Description of the task: Go to the line below containing "ATOM 71 O O" and print exactly from there through the line containing "ATOM 90 C CA", both included. Print nothing else.
BEGIN Dataset content
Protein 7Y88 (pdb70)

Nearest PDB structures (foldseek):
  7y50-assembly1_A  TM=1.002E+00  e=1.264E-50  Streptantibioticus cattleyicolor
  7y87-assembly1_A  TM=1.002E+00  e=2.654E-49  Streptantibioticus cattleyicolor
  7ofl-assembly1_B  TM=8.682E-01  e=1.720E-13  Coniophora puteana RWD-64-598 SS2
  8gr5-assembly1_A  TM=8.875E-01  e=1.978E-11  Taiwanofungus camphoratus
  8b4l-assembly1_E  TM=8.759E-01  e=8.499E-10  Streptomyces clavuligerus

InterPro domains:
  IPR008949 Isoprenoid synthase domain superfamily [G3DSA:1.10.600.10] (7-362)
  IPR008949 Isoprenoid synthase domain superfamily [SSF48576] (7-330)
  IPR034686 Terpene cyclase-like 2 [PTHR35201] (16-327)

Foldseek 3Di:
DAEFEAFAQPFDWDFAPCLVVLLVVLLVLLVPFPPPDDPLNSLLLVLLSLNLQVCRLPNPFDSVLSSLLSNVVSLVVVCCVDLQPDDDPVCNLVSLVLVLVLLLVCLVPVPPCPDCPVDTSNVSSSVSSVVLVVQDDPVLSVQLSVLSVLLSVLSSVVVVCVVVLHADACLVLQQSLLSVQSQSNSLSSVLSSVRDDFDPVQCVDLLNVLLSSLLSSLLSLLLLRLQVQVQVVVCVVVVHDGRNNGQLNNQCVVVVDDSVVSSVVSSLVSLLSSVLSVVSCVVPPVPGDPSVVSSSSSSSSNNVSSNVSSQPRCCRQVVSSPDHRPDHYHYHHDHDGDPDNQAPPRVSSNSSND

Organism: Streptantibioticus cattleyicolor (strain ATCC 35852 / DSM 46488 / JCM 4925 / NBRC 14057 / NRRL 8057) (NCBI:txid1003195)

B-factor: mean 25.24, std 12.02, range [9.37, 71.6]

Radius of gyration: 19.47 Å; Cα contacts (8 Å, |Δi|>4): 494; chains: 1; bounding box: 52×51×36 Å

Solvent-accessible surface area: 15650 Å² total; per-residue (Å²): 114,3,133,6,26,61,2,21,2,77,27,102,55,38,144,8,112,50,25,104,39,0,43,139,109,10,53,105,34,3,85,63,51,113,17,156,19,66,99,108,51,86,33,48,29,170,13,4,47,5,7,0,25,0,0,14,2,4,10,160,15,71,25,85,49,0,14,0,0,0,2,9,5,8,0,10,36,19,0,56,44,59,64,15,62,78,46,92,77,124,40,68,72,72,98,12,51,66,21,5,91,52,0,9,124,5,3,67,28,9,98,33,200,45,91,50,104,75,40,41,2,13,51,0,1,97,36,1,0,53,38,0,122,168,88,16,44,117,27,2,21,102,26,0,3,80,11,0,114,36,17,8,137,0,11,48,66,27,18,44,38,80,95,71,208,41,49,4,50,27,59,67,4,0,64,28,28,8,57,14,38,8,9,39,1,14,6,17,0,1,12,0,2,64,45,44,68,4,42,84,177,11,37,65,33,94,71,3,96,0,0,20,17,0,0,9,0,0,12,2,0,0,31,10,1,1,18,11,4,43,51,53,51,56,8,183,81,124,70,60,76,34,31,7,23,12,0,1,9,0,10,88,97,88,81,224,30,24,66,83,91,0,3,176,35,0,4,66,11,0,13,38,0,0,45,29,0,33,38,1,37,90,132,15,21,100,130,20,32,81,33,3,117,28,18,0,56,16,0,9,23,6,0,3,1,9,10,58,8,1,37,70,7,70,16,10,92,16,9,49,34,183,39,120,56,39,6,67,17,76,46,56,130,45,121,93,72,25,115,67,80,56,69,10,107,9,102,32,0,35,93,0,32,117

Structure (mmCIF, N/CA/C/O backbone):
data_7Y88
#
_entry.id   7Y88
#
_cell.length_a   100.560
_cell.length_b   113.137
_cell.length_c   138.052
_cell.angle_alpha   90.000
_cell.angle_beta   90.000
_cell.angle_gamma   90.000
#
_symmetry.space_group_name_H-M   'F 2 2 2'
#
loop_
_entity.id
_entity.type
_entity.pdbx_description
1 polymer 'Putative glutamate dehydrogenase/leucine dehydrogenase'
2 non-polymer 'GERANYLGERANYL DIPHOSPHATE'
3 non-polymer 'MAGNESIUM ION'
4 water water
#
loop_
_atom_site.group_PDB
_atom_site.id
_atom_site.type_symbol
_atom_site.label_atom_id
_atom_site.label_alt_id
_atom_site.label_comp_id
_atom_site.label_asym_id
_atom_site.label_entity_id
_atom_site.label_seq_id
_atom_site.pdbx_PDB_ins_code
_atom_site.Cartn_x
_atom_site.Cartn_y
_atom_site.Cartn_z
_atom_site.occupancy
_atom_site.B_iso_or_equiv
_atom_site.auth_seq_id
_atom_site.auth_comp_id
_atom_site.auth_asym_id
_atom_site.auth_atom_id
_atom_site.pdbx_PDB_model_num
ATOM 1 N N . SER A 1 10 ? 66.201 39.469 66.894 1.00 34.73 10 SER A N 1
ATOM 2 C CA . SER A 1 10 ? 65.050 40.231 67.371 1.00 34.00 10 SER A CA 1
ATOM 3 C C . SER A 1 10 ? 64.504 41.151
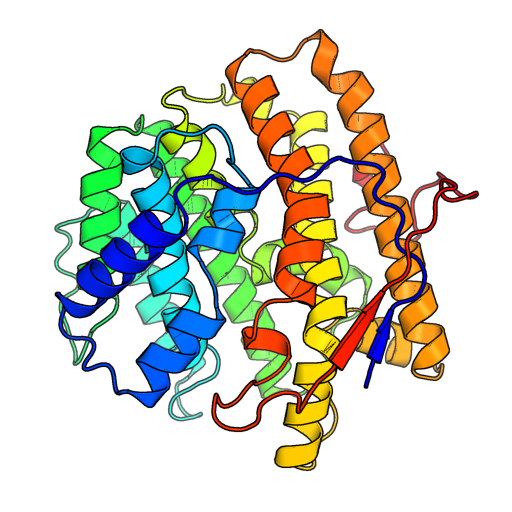 66.265 1.00 38.54 10 SER A C 1
ATOM 4 O O . SER A 1 10 ? 65.259 41.921 65.672 1.00 34.02 10 SER A O 1
ATOM 7 N N . VAL A 1 11 ? 63.200 41.062 65.984 1.00 33.69 11 VAL A N 1
ATOM 8 C CA . VAL A 1 11 ? 62.537 41.890 64.977 1.00 24.53 11 VAL A CA 1
ATOM 9 C C . VAL A 1 11 ? 61.227 42.419 65.548 1.00 29.21 11 VAL A C 1
ATOM 10 O O . VAL A 1 11 ? 60.390 41.641 66.021 1.00 31.57 11 VAL A O 1
ATOM 14 N N . GLU A 1 12 ? 61.039 43.736 65.485 1.00 26.43 12 GLU A N 1
ATOM 15 C CA . GLU A 1 12 ? 59.811 44.384 65.931 1.00 26.77 12 GLU A CA 1
ATOM 16 C C . GLU A 1 12 ? 59.066 44.844 64.680 1.00 25.05 12 GLU A C 1
ATOM 17 O O . GLU A 1 12 ? 59.553 45.716 63.954 1.00 24.90 12 GLU A O 1
ATOM 23 N N . ILE A 1 13 ? 57.906 44.256 64.411 1.00 22.95 13 ILE A N 1
ATOM 24 C CA . ILE A 1 13 ? 57.092 44.623 63.254 1.00 24.57 13 ILE A CA 1
ATOM 25 C C . ILE A 1 13 ? 56.186 45.773 63.651 1.00 22.41 13 ILE A C 1
ATOM 26 O O . ILE A 1 13 ? 55.417 45.633 64.621 1.00 22.50 13 ILE A O 1
ATOM 31 N N . PRO A 1 14 ? 56.225 46.907 62.956 1.00 21.90 14 PRO A N 1
ATOM 32 C CA . PRO A 1 14 ? 55.360 48.047 63.287 1.00 25.23 14 PRO A CA 1
ATOM 33 C C . PRO A 1 14 ? 53.888 47.671 63.187 1.00 23.80 14 PRO A C 1
ATOM 34 O O . PRO A 1 14 ? 53.544 46.647 62.575 1.00 22.09 14 PRO A O 1
ATOM 38 N N . PRO A 1 15 ? 52.997 48.485 63.763 1.00 24.45 15 PRO A N 1
ATOM 39 C CA . PRO A 1 15 ? 51.591 48.066 63.944 1.00 30.34 15 PRO A CA 1
ATOM 40 C C . PRO A 1 15 ? 50.872 47.746 62.638 1.00 25.89 15 PRO A C 1
ATOM 41 O O . PRO A 1 15 ? 50.747 48.591 61.748 1.00 18.60 15 PRO A O 1
ATOM 45 N N . ARG A 1 16 ? 50.358 46.514 62.560 1.00 23.71 16 ARG A N 1
ATOM 46 C CA . ARG A 1 16 ? 49.625 46.009 61.404 1.00 23.31 16 ARG A CA 1
ATOM 47 C C . ARG A 1 16 ? 48.126 46.196 61.605 1.00 23.47 16 ARG A C 1
ATOM 48 O O . ARG A 1 16 ? 47.586 45.880 62.672 1.00 23.28 16 ARG A O 1
ATOM 56 N N . TYR A 1 17 ? 47.464 46.678 60.564 1.00 16.41 17 TYR A N 1
ATOM 57 C CA . TYR A 1 17 ? 46.018 46.840 60.537 1.00 16.62 17 TYR A CA 1
ATOM 58 C C . TYR A 1 17 ? 45.401 45.584 59.935 1.00 19.20 17 TYR A C 1
ATOM 59 O O . TYR A 1 17 ? 45.593 45.294 58.749 1.00 19.49 17 TYR A O 1
ATOM 68 N N . CYS A 1 18 ? 44.657 44.841 60.745 1.00 21.19 18 CYS A N 1
ATOM 69 C CA . CYS A 1 18 ? 43.950 43.654 60.269 1.00 19.44 18 CYS A CA 1
ATOM 70 C C . CYS A 1 18 ? 42.764 43.407 61.178 1.00 15.92 18 CYS A C 1
ATOM 71 O O . CYS A 1 18 ? 42.794 42.526 62.048 1.00 24.32 18 CYS A O 1
ATOM 74 N N . PRO A 1 19 ? 41.696 44.177 61.015 1.00 18.53 19 PRO A N 1
ATOM 75 C CA . PRO A 1 19 ? 40.509 44.072 61.884 1.00 20.64 19 PRO A CA 1
ATOM 76 C C . PRO A 1 19 ? 39.618 42.892 61.508 1.00 21.32 19 PRO A C 1
ATOM 77 O O . PRO A 1 19 ? 38.426 43.041 61.222 1.00 26.40 19 PRO A O 1
ATOM 81 N N . LEU A 1 20 ? 40.202 41.697 61.511 1.00 17.16 20 LEU A N 1
ATOM 82 C CA . LEU A 1 20 ? 39.514 40.484 61.114 1.00 17.69 20 LEU A CA 1
ATOM 83 C C . LEU A 1 20 ? 39.771 39.419 62.168 1.00 20.69 20 LEU A C 1
ATOM 84 O O . LEU A 1 20 ? 40.905 39.267 62.639 1.00 18.11 20 LEU A O 1
ATOM 89 N N . PRO A 1 21 ? 38.748 38.670 62.555 1.00 20.00 21 PRO A N 1
ATOM 90 C CA . PRO A 1 21 ? 38.912 37.705 63.644 1.00 22.65 21 PRO A CA 1
ATOM 91 C C . PRO A 1 21 ? 39.622 36.450 63.171 1.00 22.47 21 PRO A C 1
ATOM 92 O O . PRO A 1 21 ? 39.519 36.041 62.011 1.00 21.27 21 PRO A O 1
ATOM 96 N N . THR A 1 22 ? 40.349 35.828 64.091 1.00 23.35 22 THR A N 1
ATOM 97 C CA . THR A 1 22 ? 41.044 34.593 63.773 1.00 24.92 22 THR A CA 1
ATOM 98 C C . THR A 1 22 ? 40.549 33.493 64.701 1.00 25.33 22 THR A C 1
ATOM 99 O O . THR A 1 22 ? 40.136 33.750 65.837 1.00 22.34 22 THR A O 1
ATOM 103 N N . ALA A 1 23 ? 40.548 32.269 64.188 1.00 20.47 23 ALA A N 1
ATOM 104 C CA . ALA A 1 23 ? 40.121 31.111 64.954 1.00 20.51 23 ALA A CA 1
ATOM 105 C C . ALA A 1 23 ? 40.992 29.931 64.567 1.00 18.01 23 ALA A C 1
ATOM 106 O O . ALA A 1 23 ? 41.511 29.870 63.448 1.00 18.64 23 ALA A O 1
ATOM 108 N N . ARG A 1 24 ? 41.150 28.999 65.499 1.00 15.71 24 ARG A N 1
ATOM 109 C CA . ARG A 1 24 ? 41.918 27.790 65.257 1.00 16.76 24 ARG A CA 1
ATOM 110 C C . ARG A 1 24 ? 40.974 26.610 65.088 1.00 16.54 24 ARG A C 1
ATOM 111 O O . ARG A 1 24 ? 39.896 26.563 65.690 1.00 17.87 24 ARG A O 1
ATOM 119 N N . HIS A 1 25 ? 41.394 25.651 64.273 1.00 14.65 25 HIS A N 1
ATOM 120 C CA . HIS A 1 25 ? 40.629 24.419 64.134 1.00 16.36 25 HIS A CA 1
ATOM 121 C C . HIS A 1 25 ? 40.737 23.601 65.422 1.00 17.36 25 HIS A C 1
ATOM 122 O O . HIS A 1 25 ? 41.805 23.555 66.036 1.00 18.30 25 HIS A O 1
ATOM 129 N N . PRO A 1 26 ? 39.655 22.947 65.860 1.00 16.46 26 PRO A N 1
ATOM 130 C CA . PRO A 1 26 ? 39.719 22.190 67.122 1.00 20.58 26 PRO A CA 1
END Dataset content
Solved exercise:
ATOM 71 O O . CYS A 1 18 ? 42.794 42.526 62.048 1.00 24.32 18 CYS A O 1
ATOM 74 N N . PRO A 1 19 ? 41.696 44.177 61.015 1.00 18.53 19 PRO A N 1
ATOM 75 C CA . PRO A 1 19 ? 40.509 44.072 61.884 1.00 20.64 19 PRO A CA 1
ATOM 76 C C . PRO A 1 19 ? 39.618 42.892 61.508 1.00 21.32 19 PRO A C 1
ATOM 77 O O . PRO A 1 19 ? 38.426 43.041 61.222 1.00 26.40 19 PRO A O 1
ATOM 81 N N . LEU A 1 20 ? 40.202 41.697 61.511 1.00 17.16 20 LEU A N 1
ATOM 82 C CA . LEU A 1 20 ? 39.514 40.484 61.114 1.00 17.69 20 LEU A CA 1
ATOM 83 C C . LEU A 1 20 ? 39.771 39.419 62.168 1.00 20.69 20 LEU A C 1
ATOM 84 O O . LEU A 1 20 ? 40.905 39.267 62.639 1.00 18.11 20 LEU A O 1
ATOM 89 N N . PRO A 1 21 ? 38.748 38.670 62.555 1.00 20.00 21 PRO A N 1
ATOM 90 C CA . PRO A 1 21 ? 38.912 37.705 63.644 1.00 22.65 21 PRO A CA 1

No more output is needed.